Quote exactly, and only, the lines of the material below from the line with "Protein AF-A0A5J4KP90-F1 (afdb_monomer_lite)" through the line with "ATOM 41 C CA . PHE".
- Opening Delimiter -
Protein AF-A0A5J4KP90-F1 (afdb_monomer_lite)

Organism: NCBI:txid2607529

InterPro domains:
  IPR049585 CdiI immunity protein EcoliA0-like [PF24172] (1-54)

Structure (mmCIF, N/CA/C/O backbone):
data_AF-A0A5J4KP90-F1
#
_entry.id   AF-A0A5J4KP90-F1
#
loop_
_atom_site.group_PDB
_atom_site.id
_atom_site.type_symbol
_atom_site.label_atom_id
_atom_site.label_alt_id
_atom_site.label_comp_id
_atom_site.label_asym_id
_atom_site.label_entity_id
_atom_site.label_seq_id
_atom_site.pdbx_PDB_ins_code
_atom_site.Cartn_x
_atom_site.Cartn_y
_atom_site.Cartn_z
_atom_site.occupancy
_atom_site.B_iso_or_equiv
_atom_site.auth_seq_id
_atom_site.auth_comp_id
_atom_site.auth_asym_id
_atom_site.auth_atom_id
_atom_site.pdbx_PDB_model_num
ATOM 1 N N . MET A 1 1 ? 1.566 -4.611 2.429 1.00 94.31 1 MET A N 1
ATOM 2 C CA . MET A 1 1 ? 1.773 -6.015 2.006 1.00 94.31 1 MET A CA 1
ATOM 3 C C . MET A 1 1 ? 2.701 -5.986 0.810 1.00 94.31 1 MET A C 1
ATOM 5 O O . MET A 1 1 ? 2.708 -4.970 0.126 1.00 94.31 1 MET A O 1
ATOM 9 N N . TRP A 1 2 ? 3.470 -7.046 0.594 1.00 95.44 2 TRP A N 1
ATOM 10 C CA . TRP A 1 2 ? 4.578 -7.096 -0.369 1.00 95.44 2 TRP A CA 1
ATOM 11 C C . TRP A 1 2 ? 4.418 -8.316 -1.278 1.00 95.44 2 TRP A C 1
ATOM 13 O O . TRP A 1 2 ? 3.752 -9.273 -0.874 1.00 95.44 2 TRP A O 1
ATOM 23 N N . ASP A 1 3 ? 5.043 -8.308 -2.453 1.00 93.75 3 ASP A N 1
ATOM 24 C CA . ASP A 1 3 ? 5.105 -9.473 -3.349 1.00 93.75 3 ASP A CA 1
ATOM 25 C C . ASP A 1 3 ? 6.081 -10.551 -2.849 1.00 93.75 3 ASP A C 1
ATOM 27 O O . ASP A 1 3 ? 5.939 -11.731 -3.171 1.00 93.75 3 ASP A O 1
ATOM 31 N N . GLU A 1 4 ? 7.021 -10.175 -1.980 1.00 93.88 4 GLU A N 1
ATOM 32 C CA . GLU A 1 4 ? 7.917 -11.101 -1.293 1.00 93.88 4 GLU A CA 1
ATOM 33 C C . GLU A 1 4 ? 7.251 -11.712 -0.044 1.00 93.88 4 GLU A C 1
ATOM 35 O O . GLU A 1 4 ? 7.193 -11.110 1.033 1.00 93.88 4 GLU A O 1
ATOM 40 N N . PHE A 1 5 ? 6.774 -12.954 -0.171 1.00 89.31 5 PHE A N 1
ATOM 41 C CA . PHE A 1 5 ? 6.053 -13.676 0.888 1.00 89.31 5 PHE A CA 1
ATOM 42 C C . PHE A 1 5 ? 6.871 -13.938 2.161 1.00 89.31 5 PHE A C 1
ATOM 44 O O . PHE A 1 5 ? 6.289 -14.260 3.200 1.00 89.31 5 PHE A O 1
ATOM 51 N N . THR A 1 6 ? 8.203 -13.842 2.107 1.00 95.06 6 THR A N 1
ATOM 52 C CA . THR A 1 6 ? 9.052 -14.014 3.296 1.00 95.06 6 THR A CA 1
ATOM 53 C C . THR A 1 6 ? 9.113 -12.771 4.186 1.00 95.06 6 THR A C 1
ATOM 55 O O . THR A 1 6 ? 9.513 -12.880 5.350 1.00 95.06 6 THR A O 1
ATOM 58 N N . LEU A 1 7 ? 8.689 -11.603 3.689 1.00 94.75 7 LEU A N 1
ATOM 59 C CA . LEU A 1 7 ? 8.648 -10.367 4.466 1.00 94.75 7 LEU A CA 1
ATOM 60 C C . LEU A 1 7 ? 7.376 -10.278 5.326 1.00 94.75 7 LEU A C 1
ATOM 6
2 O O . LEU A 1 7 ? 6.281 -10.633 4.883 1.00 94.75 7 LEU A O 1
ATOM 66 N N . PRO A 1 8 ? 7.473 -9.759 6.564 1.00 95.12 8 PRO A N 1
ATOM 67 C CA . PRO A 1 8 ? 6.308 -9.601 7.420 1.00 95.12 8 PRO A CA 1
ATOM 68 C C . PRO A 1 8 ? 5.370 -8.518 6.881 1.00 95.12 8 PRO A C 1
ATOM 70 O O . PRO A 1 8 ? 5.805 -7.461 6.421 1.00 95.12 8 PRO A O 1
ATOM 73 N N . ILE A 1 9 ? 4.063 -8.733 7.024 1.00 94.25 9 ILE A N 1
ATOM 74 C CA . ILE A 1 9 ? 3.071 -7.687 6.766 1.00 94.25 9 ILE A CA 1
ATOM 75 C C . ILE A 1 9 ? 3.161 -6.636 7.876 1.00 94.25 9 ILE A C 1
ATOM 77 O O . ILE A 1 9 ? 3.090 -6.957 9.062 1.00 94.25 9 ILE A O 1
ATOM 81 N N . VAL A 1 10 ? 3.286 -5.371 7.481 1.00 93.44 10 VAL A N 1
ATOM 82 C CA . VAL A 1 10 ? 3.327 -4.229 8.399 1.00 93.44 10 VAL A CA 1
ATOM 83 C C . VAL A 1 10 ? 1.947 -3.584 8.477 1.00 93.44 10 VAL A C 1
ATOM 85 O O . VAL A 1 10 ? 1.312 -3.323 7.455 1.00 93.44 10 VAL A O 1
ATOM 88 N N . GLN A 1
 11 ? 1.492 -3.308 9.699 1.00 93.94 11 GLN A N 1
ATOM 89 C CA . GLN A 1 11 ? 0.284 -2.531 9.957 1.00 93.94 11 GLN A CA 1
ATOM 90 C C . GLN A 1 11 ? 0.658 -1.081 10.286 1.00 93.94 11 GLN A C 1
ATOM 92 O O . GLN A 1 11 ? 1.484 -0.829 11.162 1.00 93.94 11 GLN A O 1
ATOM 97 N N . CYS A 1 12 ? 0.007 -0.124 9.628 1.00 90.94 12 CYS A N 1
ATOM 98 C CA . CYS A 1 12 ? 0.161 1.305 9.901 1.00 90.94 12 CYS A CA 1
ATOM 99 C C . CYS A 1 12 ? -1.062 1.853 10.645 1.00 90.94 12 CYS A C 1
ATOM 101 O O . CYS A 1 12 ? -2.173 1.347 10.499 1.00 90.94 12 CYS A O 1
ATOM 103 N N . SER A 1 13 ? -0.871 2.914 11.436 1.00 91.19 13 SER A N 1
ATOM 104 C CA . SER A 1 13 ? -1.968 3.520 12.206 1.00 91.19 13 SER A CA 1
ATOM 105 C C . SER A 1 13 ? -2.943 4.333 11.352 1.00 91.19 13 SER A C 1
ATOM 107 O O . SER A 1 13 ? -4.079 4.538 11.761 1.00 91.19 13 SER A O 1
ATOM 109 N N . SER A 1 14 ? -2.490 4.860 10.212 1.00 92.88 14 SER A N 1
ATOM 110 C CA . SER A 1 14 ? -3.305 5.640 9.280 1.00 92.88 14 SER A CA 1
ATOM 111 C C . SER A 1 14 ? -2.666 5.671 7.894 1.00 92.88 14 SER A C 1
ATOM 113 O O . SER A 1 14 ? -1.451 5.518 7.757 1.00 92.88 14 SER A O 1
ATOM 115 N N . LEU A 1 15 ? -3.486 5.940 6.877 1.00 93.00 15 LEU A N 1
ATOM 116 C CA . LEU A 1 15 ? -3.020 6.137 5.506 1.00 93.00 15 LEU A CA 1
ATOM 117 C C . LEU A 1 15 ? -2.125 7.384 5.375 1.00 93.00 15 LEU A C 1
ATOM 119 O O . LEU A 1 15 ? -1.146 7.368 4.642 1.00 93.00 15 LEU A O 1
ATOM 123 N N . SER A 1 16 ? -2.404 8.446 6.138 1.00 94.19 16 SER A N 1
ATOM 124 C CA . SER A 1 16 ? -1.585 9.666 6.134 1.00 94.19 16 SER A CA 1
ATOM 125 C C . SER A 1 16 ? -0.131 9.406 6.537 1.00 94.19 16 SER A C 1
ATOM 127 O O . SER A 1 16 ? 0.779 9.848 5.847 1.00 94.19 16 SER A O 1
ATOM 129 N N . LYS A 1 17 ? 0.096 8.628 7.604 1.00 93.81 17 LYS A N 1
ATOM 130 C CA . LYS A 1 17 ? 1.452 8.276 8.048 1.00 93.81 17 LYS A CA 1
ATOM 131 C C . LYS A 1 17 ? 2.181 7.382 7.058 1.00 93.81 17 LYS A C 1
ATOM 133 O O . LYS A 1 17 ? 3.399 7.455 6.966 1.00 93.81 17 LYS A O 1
- Closing Delimiter -
- Opening Delimiter -
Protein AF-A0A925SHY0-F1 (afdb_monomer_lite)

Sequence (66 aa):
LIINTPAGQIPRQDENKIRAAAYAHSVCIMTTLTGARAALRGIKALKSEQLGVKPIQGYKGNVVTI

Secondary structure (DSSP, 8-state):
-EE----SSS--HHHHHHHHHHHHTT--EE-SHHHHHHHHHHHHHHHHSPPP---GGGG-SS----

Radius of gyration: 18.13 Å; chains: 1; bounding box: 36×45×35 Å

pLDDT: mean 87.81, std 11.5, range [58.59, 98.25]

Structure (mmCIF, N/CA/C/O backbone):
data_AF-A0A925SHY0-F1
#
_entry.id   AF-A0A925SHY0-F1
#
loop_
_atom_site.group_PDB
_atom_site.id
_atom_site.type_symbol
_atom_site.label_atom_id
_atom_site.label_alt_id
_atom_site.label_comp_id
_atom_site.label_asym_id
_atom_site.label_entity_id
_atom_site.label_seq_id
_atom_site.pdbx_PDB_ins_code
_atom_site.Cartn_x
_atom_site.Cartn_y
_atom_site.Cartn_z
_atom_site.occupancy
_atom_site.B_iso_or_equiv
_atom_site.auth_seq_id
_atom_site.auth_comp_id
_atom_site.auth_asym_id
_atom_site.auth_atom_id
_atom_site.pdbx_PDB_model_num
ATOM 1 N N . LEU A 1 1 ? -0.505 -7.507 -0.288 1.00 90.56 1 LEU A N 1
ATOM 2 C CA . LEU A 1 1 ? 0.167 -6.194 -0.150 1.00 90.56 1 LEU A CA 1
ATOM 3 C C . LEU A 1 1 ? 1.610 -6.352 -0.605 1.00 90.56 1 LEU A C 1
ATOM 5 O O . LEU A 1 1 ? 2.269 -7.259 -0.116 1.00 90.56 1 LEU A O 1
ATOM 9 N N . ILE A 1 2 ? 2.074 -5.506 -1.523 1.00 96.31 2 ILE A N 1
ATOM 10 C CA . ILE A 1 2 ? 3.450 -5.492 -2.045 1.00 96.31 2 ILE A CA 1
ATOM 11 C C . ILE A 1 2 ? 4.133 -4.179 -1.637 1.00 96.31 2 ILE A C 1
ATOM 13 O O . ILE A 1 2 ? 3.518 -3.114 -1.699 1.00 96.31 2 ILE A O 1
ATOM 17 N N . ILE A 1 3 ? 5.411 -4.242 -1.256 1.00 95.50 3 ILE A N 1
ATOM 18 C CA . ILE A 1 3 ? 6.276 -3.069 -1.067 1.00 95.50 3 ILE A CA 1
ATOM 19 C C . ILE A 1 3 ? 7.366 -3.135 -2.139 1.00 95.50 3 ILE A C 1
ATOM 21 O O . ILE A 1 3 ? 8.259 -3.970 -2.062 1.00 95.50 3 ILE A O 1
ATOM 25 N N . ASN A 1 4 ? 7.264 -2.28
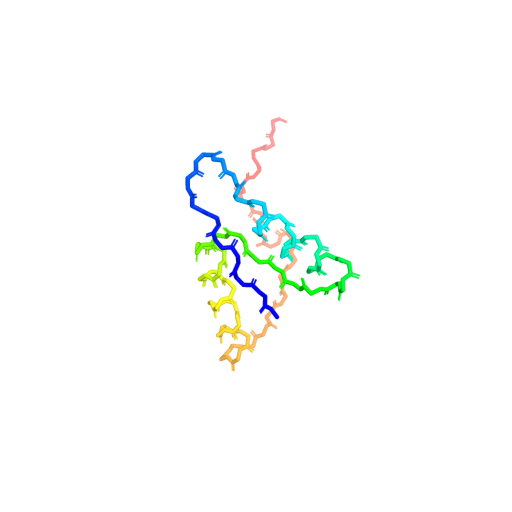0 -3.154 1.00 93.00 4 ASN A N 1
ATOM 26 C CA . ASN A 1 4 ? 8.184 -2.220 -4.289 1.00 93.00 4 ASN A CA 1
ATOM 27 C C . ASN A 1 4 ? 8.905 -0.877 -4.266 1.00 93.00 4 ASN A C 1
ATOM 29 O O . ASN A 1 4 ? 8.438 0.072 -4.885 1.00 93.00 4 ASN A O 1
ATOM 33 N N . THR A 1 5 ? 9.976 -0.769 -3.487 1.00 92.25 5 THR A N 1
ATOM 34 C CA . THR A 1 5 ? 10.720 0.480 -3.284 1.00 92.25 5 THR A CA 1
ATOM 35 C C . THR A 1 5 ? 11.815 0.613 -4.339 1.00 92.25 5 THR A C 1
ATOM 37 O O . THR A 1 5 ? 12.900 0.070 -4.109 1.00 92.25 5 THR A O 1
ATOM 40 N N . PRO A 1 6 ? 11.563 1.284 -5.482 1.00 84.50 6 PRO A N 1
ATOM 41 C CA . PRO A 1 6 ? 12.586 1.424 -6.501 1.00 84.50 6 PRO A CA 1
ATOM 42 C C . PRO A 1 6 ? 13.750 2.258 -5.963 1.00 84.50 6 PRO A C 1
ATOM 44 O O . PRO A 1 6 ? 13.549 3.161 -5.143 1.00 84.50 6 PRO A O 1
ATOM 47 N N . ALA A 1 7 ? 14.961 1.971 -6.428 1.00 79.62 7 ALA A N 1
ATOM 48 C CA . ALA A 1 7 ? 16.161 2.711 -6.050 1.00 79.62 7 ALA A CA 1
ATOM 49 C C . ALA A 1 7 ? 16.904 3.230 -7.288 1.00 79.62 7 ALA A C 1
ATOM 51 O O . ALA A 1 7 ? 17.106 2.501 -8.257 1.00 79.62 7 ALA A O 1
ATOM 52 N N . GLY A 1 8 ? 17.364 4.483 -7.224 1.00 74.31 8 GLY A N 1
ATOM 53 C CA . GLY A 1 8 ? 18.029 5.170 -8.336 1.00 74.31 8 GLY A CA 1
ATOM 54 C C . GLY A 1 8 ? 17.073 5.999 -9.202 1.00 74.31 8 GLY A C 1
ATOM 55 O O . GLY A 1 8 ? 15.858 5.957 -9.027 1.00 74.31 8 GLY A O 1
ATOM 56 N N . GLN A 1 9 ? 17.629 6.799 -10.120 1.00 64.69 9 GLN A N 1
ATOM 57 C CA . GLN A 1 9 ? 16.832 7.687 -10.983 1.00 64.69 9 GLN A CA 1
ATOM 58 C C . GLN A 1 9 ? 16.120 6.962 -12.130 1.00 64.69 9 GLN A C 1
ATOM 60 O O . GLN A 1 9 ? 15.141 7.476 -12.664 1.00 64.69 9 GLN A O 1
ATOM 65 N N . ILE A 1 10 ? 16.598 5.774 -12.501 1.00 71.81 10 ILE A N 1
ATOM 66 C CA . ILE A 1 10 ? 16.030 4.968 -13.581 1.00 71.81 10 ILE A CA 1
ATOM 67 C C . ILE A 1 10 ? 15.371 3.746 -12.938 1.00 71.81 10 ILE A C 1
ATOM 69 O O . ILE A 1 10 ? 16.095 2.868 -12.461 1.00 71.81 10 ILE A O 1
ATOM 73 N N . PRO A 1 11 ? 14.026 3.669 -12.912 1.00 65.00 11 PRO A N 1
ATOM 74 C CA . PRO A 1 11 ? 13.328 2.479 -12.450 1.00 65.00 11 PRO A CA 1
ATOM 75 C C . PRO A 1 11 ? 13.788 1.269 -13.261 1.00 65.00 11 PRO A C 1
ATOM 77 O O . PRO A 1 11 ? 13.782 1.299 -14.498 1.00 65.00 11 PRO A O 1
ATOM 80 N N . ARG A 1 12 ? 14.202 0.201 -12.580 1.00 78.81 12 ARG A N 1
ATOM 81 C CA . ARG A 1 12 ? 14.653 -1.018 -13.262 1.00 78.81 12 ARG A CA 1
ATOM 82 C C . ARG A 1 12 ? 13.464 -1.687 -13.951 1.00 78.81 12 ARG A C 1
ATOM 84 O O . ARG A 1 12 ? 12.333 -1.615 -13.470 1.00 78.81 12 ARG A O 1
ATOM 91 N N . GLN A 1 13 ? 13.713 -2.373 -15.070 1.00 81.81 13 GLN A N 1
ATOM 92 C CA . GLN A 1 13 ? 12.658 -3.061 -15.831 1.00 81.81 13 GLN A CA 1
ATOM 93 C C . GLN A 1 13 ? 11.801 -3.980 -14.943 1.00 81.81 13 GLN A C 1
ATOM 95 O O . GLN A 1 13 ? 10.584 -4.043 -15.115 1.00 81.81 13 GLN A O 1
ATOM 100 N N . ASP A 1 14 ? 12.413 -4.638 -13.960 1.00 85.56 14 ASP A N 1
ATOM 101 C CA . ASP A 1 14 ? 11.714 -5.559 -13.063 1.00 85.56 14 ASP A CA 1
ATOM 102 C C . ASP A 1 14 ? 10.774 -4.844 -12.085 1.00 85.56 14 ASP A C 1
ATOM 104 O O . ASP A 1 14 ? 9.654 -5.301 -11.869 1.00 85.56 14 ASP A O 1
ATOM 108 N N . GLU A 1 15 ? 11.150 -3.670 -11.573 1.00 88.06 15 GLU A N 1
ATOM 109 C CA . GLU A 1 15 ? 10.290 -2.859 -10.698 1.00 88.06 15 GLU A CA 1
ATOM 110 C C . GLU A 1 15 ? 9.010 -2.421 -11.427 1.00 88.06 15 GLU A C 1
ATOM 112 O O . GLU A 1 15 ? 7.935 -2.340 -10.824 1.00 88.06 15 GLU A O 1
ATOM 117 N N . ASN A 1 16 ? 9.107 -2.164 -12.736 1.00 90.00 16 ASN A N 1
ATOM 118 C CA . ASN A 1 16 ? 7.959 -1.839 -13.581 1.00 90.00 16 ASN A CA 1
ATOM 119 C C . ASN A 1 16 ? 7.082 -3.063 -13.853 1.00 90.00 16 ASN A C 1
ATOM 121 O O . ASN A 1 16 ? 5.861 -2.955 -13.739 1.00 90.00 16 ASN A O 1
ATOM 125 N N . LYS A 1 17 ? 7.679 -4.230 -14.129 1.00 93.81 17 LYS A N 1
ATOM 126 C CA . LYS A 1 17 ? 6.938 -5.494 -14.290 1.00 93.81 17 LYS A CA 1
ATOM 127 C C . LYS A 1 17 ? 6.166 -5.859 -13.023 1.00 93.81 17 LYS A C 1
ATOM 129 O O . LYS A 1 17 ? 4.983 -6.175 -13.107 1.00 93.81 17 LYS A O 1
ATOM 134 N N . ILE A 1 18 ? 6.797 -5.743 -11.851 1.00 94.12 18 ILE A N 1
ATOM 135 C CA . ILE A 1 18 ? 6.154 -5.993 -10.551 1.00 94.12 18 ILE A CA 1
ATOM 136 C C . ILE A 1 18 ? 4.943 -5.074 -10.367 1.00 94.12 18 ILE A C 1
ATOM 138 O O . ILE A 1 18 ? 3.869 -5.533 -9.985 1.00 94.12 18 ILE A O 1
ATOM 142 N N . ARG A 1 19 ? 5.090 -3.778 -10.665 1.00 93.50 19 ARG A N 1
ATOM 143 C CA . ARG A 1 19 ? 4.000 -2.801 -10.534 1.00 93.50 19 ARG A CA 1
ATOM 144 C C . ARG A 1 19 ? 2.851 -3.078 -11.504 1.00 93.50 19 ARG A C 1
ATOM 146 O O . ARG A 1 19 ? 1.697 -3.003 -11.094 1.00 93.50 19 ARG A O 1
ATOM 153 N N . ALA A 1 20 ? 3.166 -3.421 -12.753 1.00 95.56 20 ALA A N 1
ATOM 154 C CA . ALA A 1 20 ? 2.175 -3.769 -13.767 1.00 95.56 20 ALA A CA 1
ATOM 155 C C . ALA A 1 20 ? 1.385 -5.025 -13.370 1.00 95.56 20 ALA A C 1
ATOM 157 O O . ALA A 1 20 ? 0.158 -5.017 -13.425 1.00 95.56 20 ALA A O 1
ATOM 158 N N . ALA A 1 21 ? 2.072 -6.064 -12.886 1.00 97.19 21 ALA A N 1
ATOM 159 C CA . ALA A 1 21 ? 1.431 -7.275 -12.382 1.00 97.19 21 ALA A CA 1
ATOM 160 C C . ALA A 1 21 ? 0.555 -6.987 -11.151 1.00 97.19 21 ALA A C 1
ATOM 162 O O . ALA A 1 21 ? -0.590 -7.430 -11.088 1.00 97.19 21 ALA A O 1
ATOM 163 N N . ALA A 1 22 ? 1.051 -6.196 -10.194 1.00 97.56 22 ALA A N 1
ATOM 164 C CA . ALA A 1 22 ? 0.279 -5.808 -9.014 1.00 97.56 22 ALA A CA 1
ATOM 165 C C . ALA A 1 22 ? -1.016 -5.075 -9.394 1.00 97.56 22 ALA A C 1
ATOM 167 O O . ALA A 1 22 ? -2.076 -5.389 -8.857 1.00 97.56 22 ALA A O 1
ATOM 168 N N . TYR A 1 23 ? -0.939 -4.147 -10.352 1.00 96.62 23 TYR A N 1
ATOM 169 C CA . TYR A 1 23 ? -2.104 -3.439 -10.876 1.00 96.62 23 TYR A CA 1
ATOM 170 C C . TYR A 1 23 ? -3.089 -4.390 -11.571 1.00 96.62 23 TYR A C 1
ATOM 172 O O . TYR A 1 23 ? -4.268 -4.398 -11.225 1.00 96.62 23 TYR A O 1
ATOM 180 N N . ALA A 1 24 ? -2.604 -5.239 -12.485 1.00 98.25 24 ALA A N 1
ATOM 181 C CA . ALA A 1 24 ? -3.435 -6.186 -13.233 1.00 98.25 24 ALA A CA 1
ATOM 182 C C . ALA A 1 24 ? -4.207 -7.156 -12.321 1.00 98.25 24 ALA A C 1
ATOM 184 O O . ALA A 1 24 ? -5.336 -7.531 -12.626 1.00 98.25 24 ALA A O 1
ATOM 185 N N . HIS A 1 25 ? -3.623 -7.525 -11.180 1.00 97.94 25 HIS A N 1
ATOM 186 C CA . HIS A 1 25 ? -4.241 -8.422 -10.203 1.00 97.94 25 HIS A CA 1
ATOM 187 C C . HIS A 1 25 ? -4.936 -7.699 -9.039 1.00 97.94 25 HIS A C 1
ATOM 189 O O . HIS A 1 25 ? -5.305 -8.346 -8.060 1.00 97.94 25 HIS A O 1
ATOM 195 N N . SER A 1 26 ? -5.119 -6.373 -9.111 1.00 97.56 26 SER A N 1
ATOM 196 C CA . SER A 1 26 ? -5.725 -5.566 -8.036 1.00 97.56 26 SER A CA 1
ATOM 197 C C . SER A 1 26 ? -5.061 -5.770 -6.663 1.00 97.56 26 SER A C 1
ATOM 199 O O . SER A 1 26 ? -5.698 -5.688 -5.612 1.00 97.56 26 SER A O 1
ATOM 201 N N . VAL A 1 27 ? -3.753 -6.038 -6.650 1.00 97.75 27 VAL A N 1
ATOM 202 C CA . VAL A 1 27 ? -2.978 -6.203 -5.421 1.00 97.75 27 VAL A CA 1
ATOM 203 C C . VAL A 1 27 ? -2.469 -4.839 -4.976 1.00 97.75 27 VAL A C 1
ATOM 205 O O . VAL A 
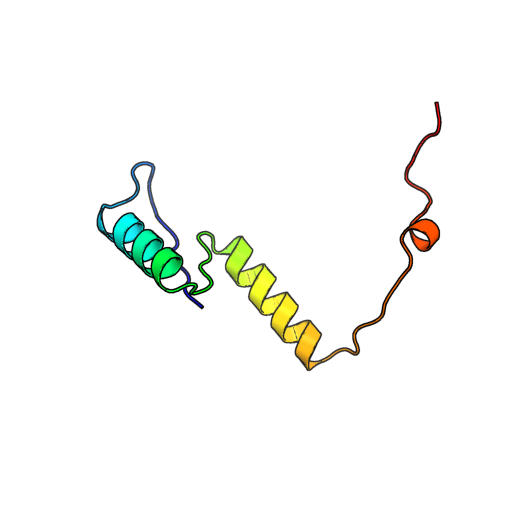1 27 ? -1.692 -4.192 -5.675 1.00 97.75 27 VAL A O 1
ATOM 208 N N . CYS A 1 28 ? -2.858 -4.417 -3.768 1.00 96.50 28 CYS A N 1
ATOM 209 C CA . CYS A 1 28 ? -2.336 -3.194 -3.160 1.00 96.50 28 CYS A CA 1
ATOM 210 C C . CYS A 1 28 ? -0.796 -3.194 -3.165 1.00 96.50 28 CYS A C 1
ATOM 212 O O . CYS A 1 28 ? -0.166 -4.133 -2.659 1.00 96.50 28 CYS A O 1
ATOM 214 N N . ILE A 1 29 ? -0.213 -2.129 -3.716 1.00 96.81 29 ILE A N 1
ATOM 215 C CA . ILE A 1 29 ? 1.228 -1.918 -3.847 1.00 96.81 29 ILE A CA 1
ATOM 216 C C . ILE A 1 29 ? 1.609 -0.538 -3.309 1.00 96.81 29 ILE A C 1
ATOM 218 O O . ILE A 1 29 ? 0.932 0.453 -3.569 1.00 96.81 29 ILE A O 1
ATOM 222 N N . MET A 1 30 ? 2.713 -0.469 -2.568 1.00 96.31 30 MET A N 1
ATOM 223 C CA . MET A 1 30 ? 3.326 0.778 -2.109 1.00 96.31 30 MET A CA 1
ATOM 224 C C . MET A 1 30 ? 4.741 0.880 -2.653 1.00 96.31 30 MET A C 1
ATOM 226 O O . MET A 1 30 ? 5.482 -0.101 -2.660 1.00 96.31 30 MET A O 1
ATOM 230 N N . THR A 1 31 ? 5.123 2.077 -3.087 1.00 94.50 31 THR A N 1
- Closing Delimiter -
→ **Final answer**
Protein AF-A0A5J4KP90-F1 (afdb_monomer_lite)

Organism: NCBI:txid2607529

InterPro domains:
  IPR049585 CdiI immunity protein EcoliA0-like [PF24172] (1-54)

Structure (mmCIF, N/CA/C/O backbone):
data_AF-A0A5J4KP90-F1
#
_entry.id   AF-A0A5J4KP90-F1
#
loop_
_atom_site.group_PDB
_atom_site.id
_atom_site.type_symbol
_atom_site.label_atom_id
_atom_site.label_alt_id
_atom_site.label_comp_id
_atom_site.label_asym_id
_atom_site.label_entity_id
_atom_site.label_seq_id
_atom_site.pdbx_PDB_ins_code
_atom_site.Cartn_x
_atom_site.Cartn_y
_atom_site.Cartn_z
_atom_site.occupancy
_atom_site.B_iso_or_equiv
_atom_site.auth_seq_id
_atom_site.auth_comp_id
_atom_site.auth_asym_id
_atom_site.auth_atom_id
_atom_site.pdbx_PDB_model_num
ATOM 1 N N . MET A 1 1 ? 1.566 -4.611 2.429 1.00 94.31 1 MET A N 1
ATOM 2 C CA . MET A 1 1 ? 1.773 -6.015 2.006 1.00 94.31 1 MET A CA 1
ATOM 3 C C . MET A 1 1 ? 2.701 -5.986 0.810 1.00 94.31 1 MET A C 1
ATOM 5 O O . MET A 1 1 ? 2.708 -4.970 0.126 1.00 94.31 1 MET A O 1
ATOM 9 N N . TRP A 1 2 ? 3.470 -7.046 0.594 1.00 95.44 2 TRP A N 1
ATOM 10 C CA . TRP A 1 2 ? 4.578 -7.096 -0.369 1.00 95.44 2 TRP A CA 1
ATOM 11 C C . TRP A 1 2 ? 4.418 -8.316 -1.278 1.00 95.44 2 TRP A C 1
ATOM 13 O O . TRP A 1 2 ? 3.752 -9.273 -0.874 1.00 95.44 2 TRP A O 1
ATOM 23 N N . ASP A 1 3 ? 5.043 -8.308 -2.453 1.00 93.75 3 ASP A N 1
ATOM 24 C CA . ASP A 1 3 ? 5.105 -9.473 -3.349 1.00 93.75 3 ASP A CA 1
ATOM 25 C C . ASP A 1 3 ? 6.081 -10.551 -2.849 1.00 93.75 3 ASP A C 1
ATOM 27 O O . ASP A 1 3 ? 5.939 -11.731 -3.171 1.00 93.75 3 ASP A O 1
ATOM 31 N N . GLU A 1 4 ? 7.021 -10.175 -1.980 1.00 93.88 4 GLU A N 1
ATOM 32 C CA . GLU A 1 4 ? 7.917 -11.101 -1.293 1.00 93.88 4 GLU A CA 1
ATOM 33 C C . GLU A 1 4 ? 7.251 -11.712 -0.044 1.00 93.88 4 GLU A C 1
ATOM 35 O O . GLU A 1 4 ? 7.193 -11.110 1.033 1.00 93.88 4 GLU A O 1
ATOM 40 N N . PHE A 1 5 ? 6.774 -12.954 -0.171 1.00 89.31 5 PHE A N 1
ATOM 41 C CA . PHE A 1 5 ? 6.053 -13.676 0.888 1.00 89.31 5 PHE A CA 1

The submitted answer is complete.